• Goal of the exercise
Beginning with the line that contains "ATOM 72 C CA" in the material below, print each line exactly until the line that contains "ATOM 92 O O" has been printed, then stop.
▬▬▬
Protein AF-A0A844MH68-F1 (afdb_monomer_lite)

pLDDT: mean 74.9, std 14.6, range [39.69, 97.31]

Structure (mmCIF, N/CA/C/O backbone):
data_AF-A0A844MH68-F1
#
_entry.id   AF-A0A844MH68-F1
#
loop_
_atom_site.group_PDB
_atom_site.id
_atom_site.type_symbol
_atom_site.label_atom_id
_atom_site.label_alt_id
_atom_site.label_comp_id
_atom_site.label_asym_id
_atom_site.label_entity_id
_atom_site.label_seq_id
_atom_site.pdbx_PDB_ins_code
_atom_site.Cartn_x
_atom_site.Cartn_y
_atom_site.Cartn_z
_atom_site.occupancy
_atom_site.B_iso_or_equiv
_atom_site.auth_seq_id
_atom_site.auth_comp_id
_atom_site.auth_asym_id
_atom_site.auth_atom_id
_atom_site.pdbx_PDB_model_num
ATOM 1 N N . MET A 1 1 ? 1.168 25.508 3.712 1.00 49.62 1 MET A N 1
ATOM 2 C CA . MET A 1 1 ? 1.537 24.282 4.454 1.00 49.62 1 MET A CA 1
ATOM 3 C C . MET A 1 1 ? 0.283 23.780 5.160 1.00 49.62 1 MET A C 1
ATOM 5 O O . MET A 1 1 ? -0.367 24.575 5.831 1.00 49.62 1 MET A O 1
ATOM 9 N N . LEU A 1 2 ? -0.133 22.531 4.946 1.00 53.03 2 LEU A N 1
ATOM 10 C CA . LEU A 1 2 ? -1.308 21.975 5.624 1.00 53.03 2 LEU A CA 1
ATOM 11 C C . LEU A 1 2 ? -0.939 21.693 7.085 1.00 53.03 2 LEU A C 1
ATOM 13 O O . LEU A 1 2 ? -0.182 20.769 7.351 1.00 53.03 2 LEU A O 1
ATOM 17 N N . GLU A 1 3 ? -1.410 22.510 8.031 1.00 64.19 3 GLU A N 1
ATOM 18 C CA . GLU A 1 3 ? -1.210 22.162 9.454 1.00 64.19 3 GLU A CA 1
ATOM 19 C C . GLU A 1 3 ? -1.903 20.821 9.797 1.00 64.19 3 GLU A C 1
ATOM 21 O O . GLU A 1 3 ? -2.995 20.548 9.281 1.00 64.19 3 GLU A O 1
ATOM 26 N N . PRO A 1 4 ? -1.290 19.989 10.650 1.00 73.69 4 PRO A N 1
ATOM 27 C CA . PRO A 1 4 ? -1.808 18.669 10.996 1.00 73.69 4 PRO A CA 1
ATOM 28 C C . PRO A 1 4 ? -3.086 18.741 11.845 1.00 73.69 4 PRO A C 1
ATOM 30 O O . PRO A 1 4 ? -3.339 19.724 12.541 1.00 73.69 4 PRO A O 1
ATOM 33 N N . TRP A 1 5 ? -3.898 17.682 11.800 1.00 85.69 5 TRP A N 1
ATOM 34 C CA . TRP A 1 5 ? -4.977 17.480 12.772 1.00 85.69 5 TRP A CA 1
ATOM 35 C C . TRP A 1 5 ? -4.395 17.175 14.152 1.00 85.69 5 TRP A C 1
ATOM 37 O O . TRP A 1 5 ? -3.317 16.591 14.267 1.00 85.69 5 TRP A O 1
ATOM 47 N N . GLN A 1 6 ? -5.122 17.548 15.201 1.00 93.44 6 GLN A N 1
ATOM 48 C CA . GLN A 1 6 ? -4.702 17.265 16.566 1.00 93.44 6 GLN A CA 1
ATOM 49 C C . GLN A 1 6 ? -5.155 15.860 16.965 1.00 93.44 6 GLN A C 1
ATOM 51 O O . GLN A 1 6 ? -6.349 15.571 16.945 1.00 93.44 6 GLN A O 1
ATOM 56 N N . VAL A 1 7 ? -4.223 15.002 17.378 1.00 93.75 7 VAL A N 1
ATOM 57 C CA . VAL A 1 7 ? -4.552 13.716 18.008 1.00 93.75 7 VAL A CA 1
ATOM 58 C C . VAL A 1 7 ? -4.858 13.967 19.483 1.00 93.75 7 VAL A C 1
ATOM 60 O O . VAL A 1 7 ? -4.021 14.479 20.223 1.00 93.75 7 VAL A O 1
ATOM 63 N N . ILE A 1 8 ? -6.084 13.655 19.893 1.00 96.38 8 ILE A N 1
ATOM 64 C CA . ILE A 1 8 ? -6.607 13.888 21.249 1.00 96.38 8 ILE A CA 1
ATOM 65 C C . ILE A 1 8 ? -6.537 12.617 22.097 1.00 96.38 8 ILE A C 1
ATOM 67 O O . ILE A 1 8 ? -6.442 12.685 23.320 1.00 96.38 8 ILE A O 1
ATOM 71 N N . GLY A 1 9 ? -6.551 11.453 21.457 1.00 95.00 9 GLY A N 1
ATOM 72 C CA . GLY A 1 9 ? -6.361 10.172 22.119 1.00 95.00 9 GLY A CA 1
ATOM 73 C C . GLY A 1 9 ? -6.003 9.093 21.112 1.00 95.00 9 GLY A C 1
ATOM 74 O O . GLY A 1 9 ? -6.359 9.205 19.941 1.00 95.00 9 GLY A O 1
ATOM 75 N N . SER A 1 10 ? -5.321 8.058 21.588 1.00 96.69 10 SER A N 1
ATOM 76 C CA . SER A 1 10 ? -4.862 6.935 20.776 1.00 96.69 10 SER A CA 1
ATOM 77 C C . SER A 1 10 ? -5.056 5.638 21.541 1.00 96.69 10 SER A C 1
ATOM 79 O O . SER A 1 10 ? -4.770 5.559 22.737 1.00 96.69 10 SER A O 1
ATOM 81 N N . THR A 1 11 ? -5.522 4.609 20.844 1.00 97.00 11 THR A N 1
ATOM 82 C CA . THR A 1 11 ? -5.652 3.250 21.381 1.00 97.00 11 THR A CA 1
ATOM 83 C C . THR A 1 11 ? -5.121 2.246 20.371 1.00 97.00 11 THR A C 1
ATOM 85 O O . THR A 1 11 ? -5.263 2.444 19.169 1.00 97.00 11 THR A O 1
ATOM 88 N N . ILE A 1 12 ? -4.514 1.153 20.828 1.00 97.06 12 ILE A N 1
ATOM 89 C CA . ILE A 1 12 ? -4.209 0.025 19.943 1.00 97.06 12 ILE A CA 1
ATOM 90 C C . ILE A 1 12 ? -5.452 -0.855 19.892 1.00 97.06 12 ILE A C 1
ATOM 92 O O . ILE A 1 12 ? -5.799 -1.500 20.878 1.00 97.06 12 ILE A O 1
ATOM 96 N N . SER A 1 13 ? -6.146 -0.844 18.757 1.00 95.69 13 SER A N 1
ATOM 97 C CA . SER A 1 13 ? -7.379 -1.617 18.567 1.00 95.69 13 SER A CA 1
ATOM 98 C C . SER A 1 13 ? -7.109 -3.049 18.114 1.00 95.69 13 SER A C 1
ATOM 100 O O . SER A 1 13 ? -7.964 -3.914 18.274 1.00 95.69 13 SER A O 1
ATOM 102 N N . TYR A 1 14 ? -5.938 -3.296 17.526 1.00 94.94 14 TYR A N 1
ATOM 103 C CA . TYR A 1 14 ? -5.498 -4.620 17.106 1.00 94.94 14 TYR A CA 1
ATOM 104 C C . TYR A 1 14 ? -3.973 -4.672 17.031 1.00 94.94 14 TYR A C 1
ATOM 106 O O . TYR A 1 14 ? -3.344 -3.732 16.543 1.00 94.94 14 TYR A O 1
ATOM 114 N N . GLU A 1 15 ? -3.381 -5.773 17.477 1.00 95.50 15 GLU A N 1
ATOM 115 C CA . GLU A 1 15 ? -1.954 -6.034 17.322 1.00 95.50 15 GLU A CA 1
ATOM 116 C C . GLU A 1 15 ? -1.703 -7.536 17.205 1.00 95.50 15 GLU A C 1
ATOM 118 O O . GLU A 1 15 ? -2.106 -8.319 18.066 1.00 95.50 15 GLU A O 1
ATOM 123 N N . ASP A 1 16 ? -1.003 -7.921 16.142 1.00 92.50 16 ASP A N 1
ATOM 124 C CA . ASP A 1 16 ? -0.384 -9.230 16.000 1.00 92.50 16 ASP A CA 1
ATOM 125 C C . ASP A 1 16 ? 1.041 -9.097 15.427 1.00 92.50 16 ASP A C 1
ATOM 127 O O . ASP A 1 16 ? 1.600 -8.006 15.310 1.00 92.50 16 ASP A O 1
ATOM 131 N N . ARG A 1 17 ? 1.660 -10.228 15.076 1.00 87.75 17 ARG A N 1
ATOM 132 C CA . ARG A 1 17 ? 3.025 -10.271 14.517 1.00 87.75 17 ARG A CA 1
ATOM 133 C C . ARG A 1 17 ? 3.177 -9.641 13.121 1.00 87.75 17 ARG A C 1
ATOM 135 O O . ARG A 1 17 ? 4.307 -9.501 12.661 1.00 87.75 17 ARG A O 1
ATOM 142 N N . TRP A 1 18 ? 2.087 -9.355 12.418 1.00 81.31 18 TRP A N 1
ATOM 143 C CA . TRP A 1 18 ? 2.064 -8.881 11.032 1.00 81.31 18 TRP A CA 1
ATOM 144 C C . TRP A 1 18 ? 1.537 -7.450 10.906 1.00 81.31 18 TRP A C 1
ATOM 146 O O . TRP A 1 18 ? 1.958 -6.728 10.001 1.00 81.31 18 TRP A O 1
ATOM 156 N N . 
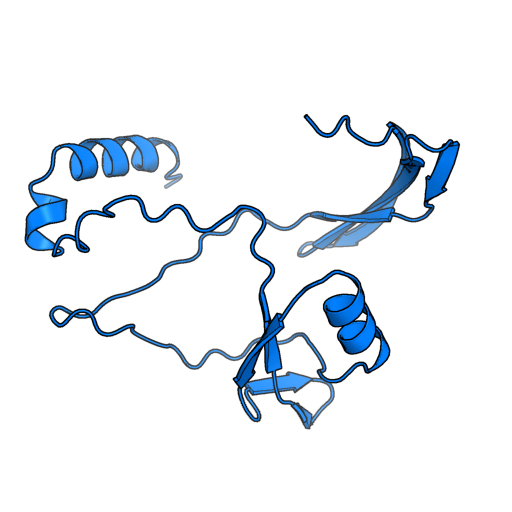LEU A 1 19 ? 0.622 -7.050 11.790 1.00 85.75 19 LEU A N 1
ATOM 157 C CA . LEU A 1 19 ? -0.099 -5.789 11.721 1.00 85.75 19 LEU A CA 1
ATOM 158 C C . LEU A 1 19 ? -0.370 -5.228 13.120 1.00 85.75 19 LEU A C 1
ATOM 160 O O . LEU A 1 19 ? -0.894 -5.913 13.999 1.00 85.75 19 LEU A O 1
ATOM 164 N N . LYS A 1 20 ? -0.124 -3.927 13.276 1.00 93.62 20 LYS A N 1
ATOM 165 C CA . LYS A 1 20 ? -0.667 -3.124 14.375 1.00 93.62 20 LYS A CA 1
ATOM 166 C C . LYS A 1 20 ? -1.620 -2.069 13.818 1.00 93.62 20 LYS A C 1
ATOM 168 O O . LYS A 1 20 ? -1.275 -1.346 12.887 1.00 93.62 20 LYS A O 1
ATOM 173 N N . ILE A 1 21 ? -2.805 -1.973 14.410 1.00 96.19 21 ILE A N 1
▬▬▬
• Written response
ATOM 72 C CA . GLY A 1 9 ? -6.361 10.172 22.119 1.00 95.00 9 GLY A CA 1
ATOM 73 C C . GLY A 1 9 ? -6.003 9.093 21.112 1.00 95.00 9 GLY A C 1
ATOM 74 O O . GLY A 1 9 ? -6.359 9.205 19.941 1.00 95.00 9 GLY A O 1
ATOM 75 N N . SER A 1 10 ? -5.321 8.058 21.588 1.00 96.69 10 SER A N 1
ATOM 76 C CA . SER A 1 10 ? -4.862 6.935 20.776 1.00 96.69 10 SER A CA 1
ATOM 77 C C . SER A 1 10 ? -5.056 5.638 21.541 1.00 96.69 10 SER A C 1
ATOM 79 O O . SER A 1 10 ? -4.770 5.559 22.737 1.00 96.69 10 SER A O 1
ATOM 81 N N . THR A 1 11 ? -5.522 4.609 20.844 1.00 97.00 11 THR A N 1
ATOM 82 C CA . THR A 1 11 ? -5.652 3.250 21.381 1.00 97.00 11 THR A CA 1
ATOM 83 C C . THR A 1 11 ? -5.121 2.246 20.371 1.00 97.00 11 THR A C 1
ATOM 85 O O . THR A 1 11 ? -5.263 2.444 19.169 1.00 97.00 11 THR A O 1
ATOM 88 N N . ILE A 1 12 ? -4.514 1.153 20.828 1.00 97.06 12 ILE A N 1
ATOM 89 C CA . ILE A 1 12 ? -4.209 0.025 19.943 1.00 97.06 12 ILE A CA 1
ATOM 90 C C . ILE A 1 12 ? -5.452 -0.855 19.892 1.00 97.06 12 ILE A C 1
ATOM 92 O O . ILE A 1 12 ? -5.799 -1.500 20.878 1.00 97.06 12 ILE A O 1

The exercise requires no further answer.